Under a literal interpretation of their statement, I can make practically any
statement and any ostracization would violate their listed principles. What if
I say I engage in sending 1000 spam emails to the Debian list every day, and
that I believe this will make God happy with me? Debian will be contradicting
their statement if they do violence to my spam messages, because they will not
be respectful of my religion.

Here's a less disruptive scenario in terms of the ability for the list to
function: What if I believe it is my religious responsiblity to broadcast the
message "God Hates Fags" to the Debian list, as the WBC in the US believes it
is their religious responsibility to broadcast this message to the US populous
via street protests?
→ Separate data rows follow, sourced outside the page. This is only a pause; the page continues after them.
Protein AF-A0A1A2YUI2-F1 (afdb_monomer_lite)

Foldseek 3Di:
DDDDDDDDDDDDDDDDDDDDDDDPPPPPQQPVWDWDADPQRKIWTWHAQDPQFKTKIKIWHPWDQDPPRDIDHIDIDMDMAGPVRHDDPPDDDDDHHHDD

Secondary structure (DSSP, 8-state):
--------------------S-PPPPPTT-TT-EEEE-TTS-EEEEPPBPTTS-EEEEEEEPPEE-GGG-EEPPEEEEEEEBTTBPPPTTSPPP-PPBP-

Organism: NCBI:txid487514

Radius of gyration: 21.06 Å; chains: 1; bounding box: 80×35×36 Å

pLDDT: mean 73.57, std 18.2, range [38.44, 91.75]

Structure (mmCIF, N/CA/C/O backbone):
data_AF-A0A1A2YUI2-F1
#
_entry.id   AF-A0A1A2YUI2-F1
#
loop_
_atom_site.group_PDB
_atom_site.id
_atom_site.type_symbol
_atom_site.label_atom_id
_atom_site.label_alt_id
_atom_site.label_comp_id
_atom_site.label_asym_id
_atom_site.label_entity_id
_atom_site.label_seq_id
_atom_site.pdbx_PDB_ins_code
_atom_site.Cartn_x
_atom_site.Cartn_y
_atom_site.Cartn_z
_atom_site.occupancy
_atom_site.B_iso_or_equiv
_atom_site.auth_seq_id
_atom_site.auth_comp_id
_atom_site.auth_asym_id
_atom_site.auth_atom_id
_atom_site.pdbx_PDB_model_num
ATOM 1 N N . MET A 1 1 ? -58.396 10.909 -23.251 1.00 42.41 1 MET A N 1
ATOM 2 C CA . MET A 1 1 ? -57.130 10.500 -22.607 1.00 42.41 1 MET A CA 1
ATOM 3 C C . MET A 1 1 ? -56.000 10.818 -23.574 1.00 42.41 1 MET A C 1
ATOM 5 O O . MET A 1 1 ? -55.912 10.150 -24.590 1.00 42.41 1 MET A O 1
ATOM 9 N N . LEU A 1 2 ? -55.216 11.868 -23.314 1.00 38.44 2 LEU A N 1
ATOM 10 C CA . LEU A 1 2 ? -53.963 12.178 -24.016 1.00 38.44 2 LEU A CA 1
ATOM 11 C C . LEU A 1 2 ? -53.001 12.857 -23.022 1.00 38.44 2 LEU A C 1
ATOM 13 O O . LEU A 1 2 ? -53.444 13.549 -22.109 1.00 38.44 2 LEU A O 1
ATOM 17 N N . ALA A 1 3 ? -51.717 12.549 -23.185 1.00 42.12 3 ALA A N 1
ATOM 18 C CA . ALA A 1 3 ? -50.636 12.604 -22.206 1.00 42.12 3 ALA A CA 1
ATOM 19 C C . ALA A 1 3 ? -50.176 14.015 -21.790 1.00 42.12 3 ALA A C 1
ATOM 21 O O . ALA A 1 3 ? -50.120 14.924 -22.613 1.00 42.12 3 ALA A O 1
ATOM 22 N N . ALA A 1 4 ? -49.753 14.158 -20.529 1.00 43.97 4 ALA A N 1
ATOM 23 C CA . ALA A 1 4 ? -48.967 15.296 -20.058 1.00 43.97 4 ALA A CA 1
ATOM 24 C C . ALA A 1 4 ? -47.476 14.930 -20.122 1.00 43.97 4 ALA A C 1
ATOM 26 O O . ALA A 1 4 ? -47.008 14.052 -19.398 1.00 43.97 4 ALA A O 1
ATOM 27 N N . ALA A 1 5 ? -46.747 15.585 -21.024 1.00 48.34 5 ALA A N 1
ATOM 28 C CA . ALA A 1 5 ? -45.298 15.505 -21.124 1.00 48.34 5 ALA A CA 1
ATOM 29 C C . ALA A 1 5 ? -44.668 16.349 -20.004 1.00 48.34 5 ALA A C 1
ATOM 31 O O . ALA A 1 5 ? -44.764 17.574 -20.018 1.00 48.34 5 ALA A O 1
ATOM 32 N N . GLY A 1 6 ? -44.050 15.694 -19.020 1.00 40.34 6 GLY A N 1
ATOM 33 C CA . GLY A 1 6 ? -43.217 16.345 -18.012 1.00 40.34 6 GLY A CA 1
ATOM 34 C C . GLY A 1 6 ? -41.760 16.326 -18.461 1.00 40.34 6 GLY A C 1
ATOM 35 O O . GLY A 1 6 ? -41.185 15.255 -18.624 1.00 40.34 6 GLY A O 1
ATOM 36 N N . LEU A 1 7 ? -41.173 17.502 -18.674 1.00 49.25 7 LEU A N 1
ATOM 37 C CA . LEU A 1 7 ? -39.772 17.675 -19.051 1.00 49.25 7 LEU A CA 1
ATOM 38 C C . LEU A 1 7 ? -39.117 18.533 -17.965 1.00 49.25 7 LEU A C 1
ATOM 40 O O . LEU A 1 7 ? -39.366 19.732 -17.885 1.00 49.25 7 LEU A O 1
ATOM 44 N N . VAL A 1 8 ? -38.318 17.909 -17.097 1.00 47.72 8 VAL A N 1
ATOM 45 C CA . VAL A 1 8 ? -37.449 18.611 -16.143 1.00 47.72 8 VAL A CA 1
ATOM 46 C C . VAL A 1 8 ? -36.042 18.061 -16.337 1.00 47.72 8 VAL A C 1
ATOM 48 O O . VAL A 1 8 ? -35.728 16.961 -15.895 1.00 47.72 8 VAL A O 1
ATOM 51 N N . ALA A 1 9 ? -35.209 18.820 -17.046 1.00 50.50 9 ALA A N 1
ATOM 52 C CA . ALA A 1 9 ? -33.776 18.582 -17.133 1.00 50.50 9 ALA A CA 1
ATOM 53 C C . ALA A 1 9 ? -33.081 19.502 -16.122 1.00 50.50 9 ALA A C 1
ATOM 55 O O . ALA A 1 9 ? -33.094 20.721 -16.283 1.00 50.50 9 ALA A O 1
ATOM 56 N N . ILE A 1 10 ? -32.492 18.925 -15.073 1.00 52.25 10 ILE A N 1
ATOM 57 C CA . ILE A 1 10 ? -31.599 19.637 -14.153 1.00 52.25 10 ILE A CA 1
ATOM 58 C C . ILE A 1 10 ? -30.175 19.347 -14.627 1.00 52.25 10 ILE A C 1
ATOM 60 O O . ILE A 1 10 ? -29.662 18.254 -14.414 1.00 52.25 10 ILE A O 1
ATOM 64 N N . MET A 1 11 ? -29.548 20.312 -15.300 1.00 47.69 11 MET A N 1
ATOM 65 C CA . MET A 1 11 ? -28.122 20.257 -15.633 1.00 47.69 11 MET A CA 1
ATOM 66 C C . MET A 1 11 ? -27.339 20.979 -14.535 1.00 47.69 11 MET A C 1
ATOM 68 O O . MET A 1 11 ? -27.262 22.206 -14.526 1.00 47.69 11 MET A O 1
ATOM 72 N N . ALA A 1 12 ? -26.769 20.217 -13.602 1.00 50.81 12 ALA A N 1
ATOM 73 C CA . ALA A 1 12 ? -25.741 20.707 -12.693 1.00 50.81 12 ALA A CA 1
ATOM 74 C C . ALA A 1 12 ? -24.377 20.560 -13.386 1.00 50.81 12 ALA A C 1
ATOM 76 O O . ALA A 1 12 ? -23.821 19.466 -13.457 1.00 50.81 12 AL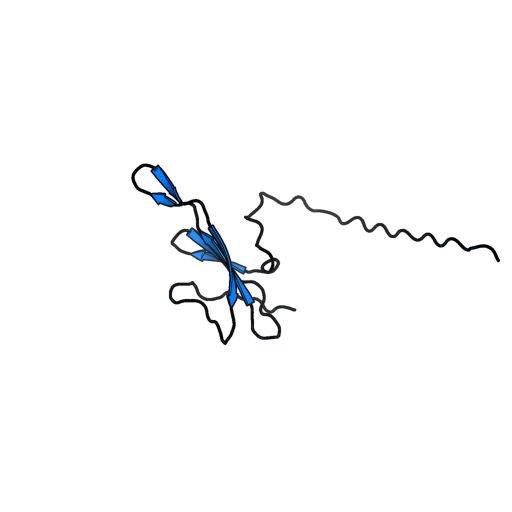A A O 1
ATOM 77 N N . ALA A 1 13 ? -23.857 21.650 -13.952 1.00 49.88 13 ALA A N 1
ATOM 78 C CA . ALA A 1 13 ? -22.502 21.687 -14.490 1.00 49.88 13 ALA A CA 1
ATOM 79 C C . ALA A 1 13 ? -21.513 21.893 -13.331 1.00 49.88 13 ALA A C 1
ATOM 81 O O . ALA A 1 13 ? -21.437 22.982 -12.762 1.00 49.88 13 ALA A O 1
ATOM 82 N N . LEU A 1 14 ? -20.788 20.833 -12.963 1.00 49.06 14 LEU A N 1
ATOM 83 C CA . LEU A 1 14 ? -19.701 20.900 -11.991 1.00 49.06 14 LEU A CA 1
ATOM 84 C C . LEU A 1 14 ? -18.537 21.729 -12.551 1.00 49.06 14 LEU A C 1
ATOM 86 O O . LEU A 1 14 ? -18.068 21.513 -13.668 1.00 49.06 14 LEU A O 1
ATOM 90 N N . THR A 1 15 ? -18.044 22.662 -11.742 1.00 51.47 15 THR A N 1
ATOM 91 C CA . THR A 1 15 ? -16.778 23.365 -11.947 1.00 51.47 15 THR A CA 1
ATOM 92 C C . THR A 1 15 ? -15.616 22.390 -11.741 1.00 51.47 15 THR A C 1
ATOM 94 O O . THR A 1 15 ? -15.254 22.098 -10.604 1.00 51.47 15 THR A O 1
ATOM 97 N N . GLY A 1 16 ? -15.037 21.872 -12.824 1.00 43.50 16 GLY A N 1
ATOM 98 C CA . GLY A 1 16 ? -13.799 21.091 -12.771 1.00 43.50 16 GLY A CA 1
ATOM 99 C C . GLY A 1 16 ? -12.577 22.006 -12.670 1.00 43.50 16 GLY A C 1
ATOM 100 O O . GLY A 1 16 ? -12.304 22.783 -13.584 1.00 43.50 16 GLY A O 1
ATOM 101 N N . THR A 1 17 ? -11.845 21.930 -11.559 1.00 49.78 17 THR A N 1
ATOM 102 C CA . THR A 1 17 ? -10.514 22.529 -11.389 1.00 49.78 17 THR A CA 1
ATOM 103 C C . THR A 1 17 ? -9.473 21.751 -12.206 1.00 49.78 17 THR A C 1
ATOM 105 O O . THR A 1 17 ? -9.513 20.519 -12.227 1.00 49.78 17 THR A O 1
ATOM 108 N N . PRO A 1 18 ? -8.515 22.417 -12.880 1.00 46.00 18 PRO A N 1
ATOM 109 C CA . PRO A 1 18 ? -7.501 21.724 -13.670 1.00 46.00 18 PRO A CA 1
ATOM 110 C C . PRO A 1 18 ? -6.559 20.955 -12.738 1.00 46.00 18 PRO A C 1
ATOM 112 O O . PRO A 1 18 ? -5.867 21.552 -11.915 1.00 46.00 18 PRO A O 1
ATOM 115 N N . HIS A 1 19 ? -6.560 19.627 -12.843 1.00 44.16 19 HIS A N 1
ATOM 116 C CA . HIS A 1 19 ? -5.665 18.773 -12.070 1.00 44.16 19 HIS A CA 1
ATOM 117 C C . HIS A 1 19 ? -4.257 18.827 -12.676 1.00 44.16 19 HIS A C 1
ATOM 119 O O . HIS A 1 19 ? -4.031 18.480 -13.836 1.00 44.16 19 HIS A O 1
ATOM 125 N N . THR A 1 20 ? -3.324 19.327 -11.869 1.00 41.62 20 THR A N 1
ATOM 126 C CA . THR A 1 20 ? -1.874 19.194 -12.026 1.00 41.62 20 THR A CA 1
ATOM 127 C C . THR A 1 20 ? -1.505 17.722 -12.238 1.00 41.62 20 THR A C 1
ATOM 129 O O . THR A 1 20 ? -2.135 16.859 -11.640 1.00 41.62 20 THR A O 1
ATOM 132 N N . ALA A 1 21 ? -0.511 17.478 -13.102 1.00 39.19 21 ALA A N 1
ATOM 133 C CA . ALA A 1 21 ? 0.154 16.204 -13.412 1.00 39.19 21 ALA A CA 1
ATOM 134 C C . ALA A 1 21 ? -0.319 14.986 -12.595 1.00 39.19 21 ALA A C 1
ATOM 136 O O . ALA A 1 21 ? -0.022 14.888 -11.408 1.00 39.19 21 ALA A O 1
ATOM 137 N N . ALA A 1 22 ? -1.024 14.075 -13.270 1.00 39.34 22 ALA A N 1
ATOM 138 C CA . ALA A 1 22 ? -1.568 12.846 -12.710 1.00 39.34 22 ALA A CA 1
ATOM 139 C C . ALA A 1 22 ? -0.509 12.059 -11.917 1.00 39.34 22 ALA A C 1
ATOM 141 O O . ALA A 1 2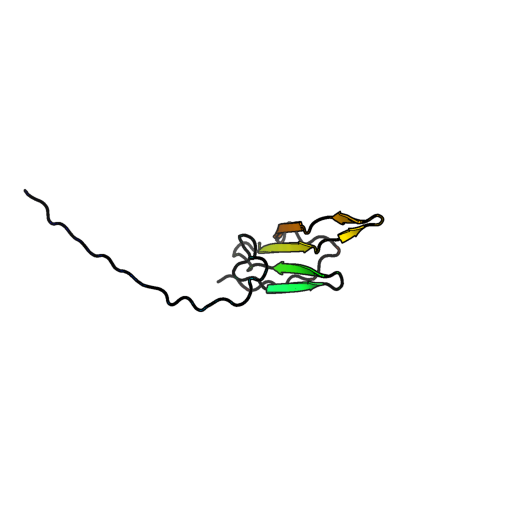2 ? 0.414 11.477 -12.494 1.00 39.34 22 ALA A O 1
ATOM 142 N N . ASP A 1 23 ? -0.673 12.050 -10.594 1.00 49.94 23 ASP A N 1
ATOM 143 C CA . ASP A 1 23 ? -0.228 10.956 -9.732 1.00 49.94 23 ASP A CA 1
ATOM 144 C C . ASP A 1 23 ? -0.814 9.645 -10.304 1.00 49.94 23 ASP A C 1
ATOM 146 O O . ASP A 1 23 ? -1.891 9.697 -10.914 1.00 49.94 23 ASP A O 1
ATOM 150 N N . PRO A 1 24 ? -0.132 8.486 -10.209 1.00 52.22 24 PRO A N 1
ATOM 151 C CA . PRO A 1 24 ? -0.732 7.212 -10.597 1.00 52.22 24 PRO A CA 1
ATOM 152 C C . PRO A 1 24 ? -2.116 7.097 -9.958 1.00 52.22 24 PRO A C 1
ATOM 154 O O . PRO A 1 24 ? -2.233 7.151 -8.737 1.00 52.22 24 PRO A O 1
ATOM 157 N N . GLU A 1 25 ? -3.148 6.997 -10.801 1.00 51.09 25 GLU A N 1
ATOM 158 C CA . GLU A 1 25 ? -4.540 6.934 -10.362 1.00 51.09 25 GLU A CA 1
ATOM 159 C C . GLU A 1 25 ? -4.639 5.856 -9.271 1.00 51.09 25 GLU A C 1
ATOM 161 O O . GLU A 1 25 ? -4.248 4.707 -9.530 1.00 51.09 25 GLU A O 1
ATOM 166 N N . PRO A 1 26 ? -5.054 6.212 -8.040 1.00 53.94 26 PRO A N 1
ATOM 167 C CA . PRO A 1 26 ? -5.245 5.230 -6.991 1.00 53.94 26 PRO A CA 1
ATOM 168 C C . PRO A 1 26 ? -6.184 4.154 -7.545 1.00 53.94 26 PRO A C 1
ATOM 170 O O . PRO A 1 26 ? -7.216 4.478 -8.133 1.00 53.94 26 PRO A O 1
ATOM 173 N N . GLY A 1 27 ? -5.801 2.878 -7.441 1.00 50.94 27 GLY A N 1
ATOM 174 C CA . GLY A 1 27 ? -6.663 1.778 -7.872 1.00 50.94 27 GLY A CA 1
ATOM 175 C C . GLY A 1 27 ? -8.051 1.853 -7.210 1.00 50.94 27 GLY A C 1
ATOM 176 O O . GLY A 1 27 ? -8.249 2.594 -6.248 1.00 50.94 27 GLY A O 1
ATOM 177 N N . PRO A 1 28 ? -9.047 1.098 -7.690 1.00 50.22 28 PRO A N 1
ATOM 178 C CA . PRO A 1 28 ? -10.370 1.101 -7.063 1.00 50.22 28 PRO A CA 1
ATOM 179 C C . PRO A 1 28 ? -10.262 0.783 -5.557 1.00 50.22 28 PRO A C 1
ATOM 181 O O . PRO A 1 28 ? -9.619 -0.203 -5.195 1.00 50.22 28 PRO A O 1
ATOM 184 N N . GLY A 1 29 ? -10.873 1.609 -4.692 1.00 55.28 29 GLY A N 1
ATOM 185 C CA . GLY A 1 29 ? -10.879 1.420 -3.232 1.00 55.28 29 GLY A CA 1
ATOM 186 C C . GLY A 1 29 ? -9.894 2.285 -2.432 1.00 55.28 29 GLY A C 1
ATOM 187 O O . GLY A 1 29 ? -9.818 2.149 -1.211 1.00 55.28 29 GLY A O 1
ATOM 188 N N . VAL A 1 30 ? -9.147 3.183 -3.082 1.00 60.06 30 VAL A N 1
ATOM 189 C CA . VAL A 1 30 ? -8.186 4.092 -2.424 1.00 60.06 30 VAL A CA 1
ATOM 190 C C . VAL A 1 30 ? -8.400 5.568 -2.797 1.00 60.06 30 VAL A C 1
ATOM 192 O O . VAL A 1 30 ? -7.483 6.379 -2.694 1.00 60.06 30 VAL A O 1
ATOM 195 N N . GLU A 1 31 ? -9.615 5.951 -3.191 1.00 65.50 31 GLU A N 1
ATOM 196 C CA . GLU A 1 31 ? -9.951 7.338 -3.561 1.00 65.50 31 GLU A CA 1
ATOM 197 C C . GLU A 1 31 ? -9.743 8.352 -2.412 1.00 65.50 31 GLU A C 1
ATOM 199 O O . GLU A 1 31 ? -9.309 9.473 -2.667 1.00 65.50 31 GLU A O 1
ATOM 204 N N . ASP A 1 32 ? -9.940 7.932 -1.155 1.00 65.44 32 ASP A N 1
ATOM 205 C CA . ASP A 1 32 ? -9.710 8.726 0.070 1.00 65.44 32 ASP A CA 1
ATOM 206 C C . ASP A 1 32 ? -8.485 8.241 0.877 1.00 65.44 32 ASP A C 1
ATOM 208 O O . ASP A 1 32 ? -8.437 8.331 2.107 1.00 65.44 32 ASP A O 1
ATOM 212 N N . SER A 1 33 ? -7.501 7.648 0.200 1.00 74.12 33 SER A N 1
ATOM 213 C CA . SER A 1 33 ? -6.371 6.993 0.864 1.00 74.12 33 SER A CA 1
ATOM 214 C C . SER A 1 33 ? -5.301 7.954 1.380 1.00 74.12 33 SER A C 1
ATOM 216 O O . SER A 1 33 ? -5.137 9.077 0.897 1.00 74.12 33 SER A O 1
ATOM 218 N N . THR A 1 34 ? -4.504 7.484 2.346 1.00 82.25 34 THR A N 1
ATOM 219 C CA . THR A 1 34 ? -3.230 8.138 2.668 1.00 82.25 34 THR A CA 1
ATOM 220 C C . THR A 1 34 ? -2.060 7.318 2.147 1.00 82.25 34 THR A C 1
ATOM 222 O O . THR A 1 34 ? -1.976 6.107 2.359 1.00 82.25 34 THR A O 1
ATOM 225 N N . CYS A 1 35 ? -1.152 7.994 1.442 1.00 86.12 35 CYS A N 1
ATOM 226 C CA . CYS A 1 35 ? -0.023 7.352 0.787 1.00 86.12 35 CYS A CA 1
ATOM 227 C C . CYS A 1 35 ? 1.308 7.677 1.473 1.00 86.12 35 CYS A C 1
ATOM 229 O O . CYS A 1 35 ? 1.550 8.800 1.922 1.00 86.12 35 CYS A O 1
ATOM 231 N N . ALA A 1 36 ? 2.201 6.693 1.514 1.00 84.19 36 ALA A N 1
ATOM 232 C CA . ALA A 1 36 ? 3.570 6.833 1.978 1.00 84.19 36 ALA A CA 1
ATOM 233 C C . ALA A 1 36 ? 4.524 6.028 1.091 1.00 84.19 36 ALA A C 1
ATOM 235 O O . ALA A 1 36 ? 4.250 4.885 0.729 1.00 84.19 36 ALA A O 1
ATOM 236 N N . THR A 1 37 ? 5.675 6.620 0.783 1.00 85.75 37 THR A N 1
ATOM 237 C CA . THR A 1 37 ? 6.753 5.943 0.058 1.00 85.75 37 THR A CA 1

Debian would contradict their statement if any
ostracization occurred on their list, if my messages were banned, if I were
asked to change my sig, or if any other direct negative consequence was
perpetrated or assisted by a Debian developer because of my post.

If Hans Reiser ever writes a Debian list, I expect him to be treated like any
other contributor based on that statement.

What is this supposed to mean or solve? I don't really get it. If the
intention is to stop any politically incorrect speech, a literal reading of
that statement surely does not do so. Why do we want to stop all politically
incorrect speech in the first place?

EDIT: Note, this has been edited. Some upvoters may have upvoted when less
incendiary language was in use.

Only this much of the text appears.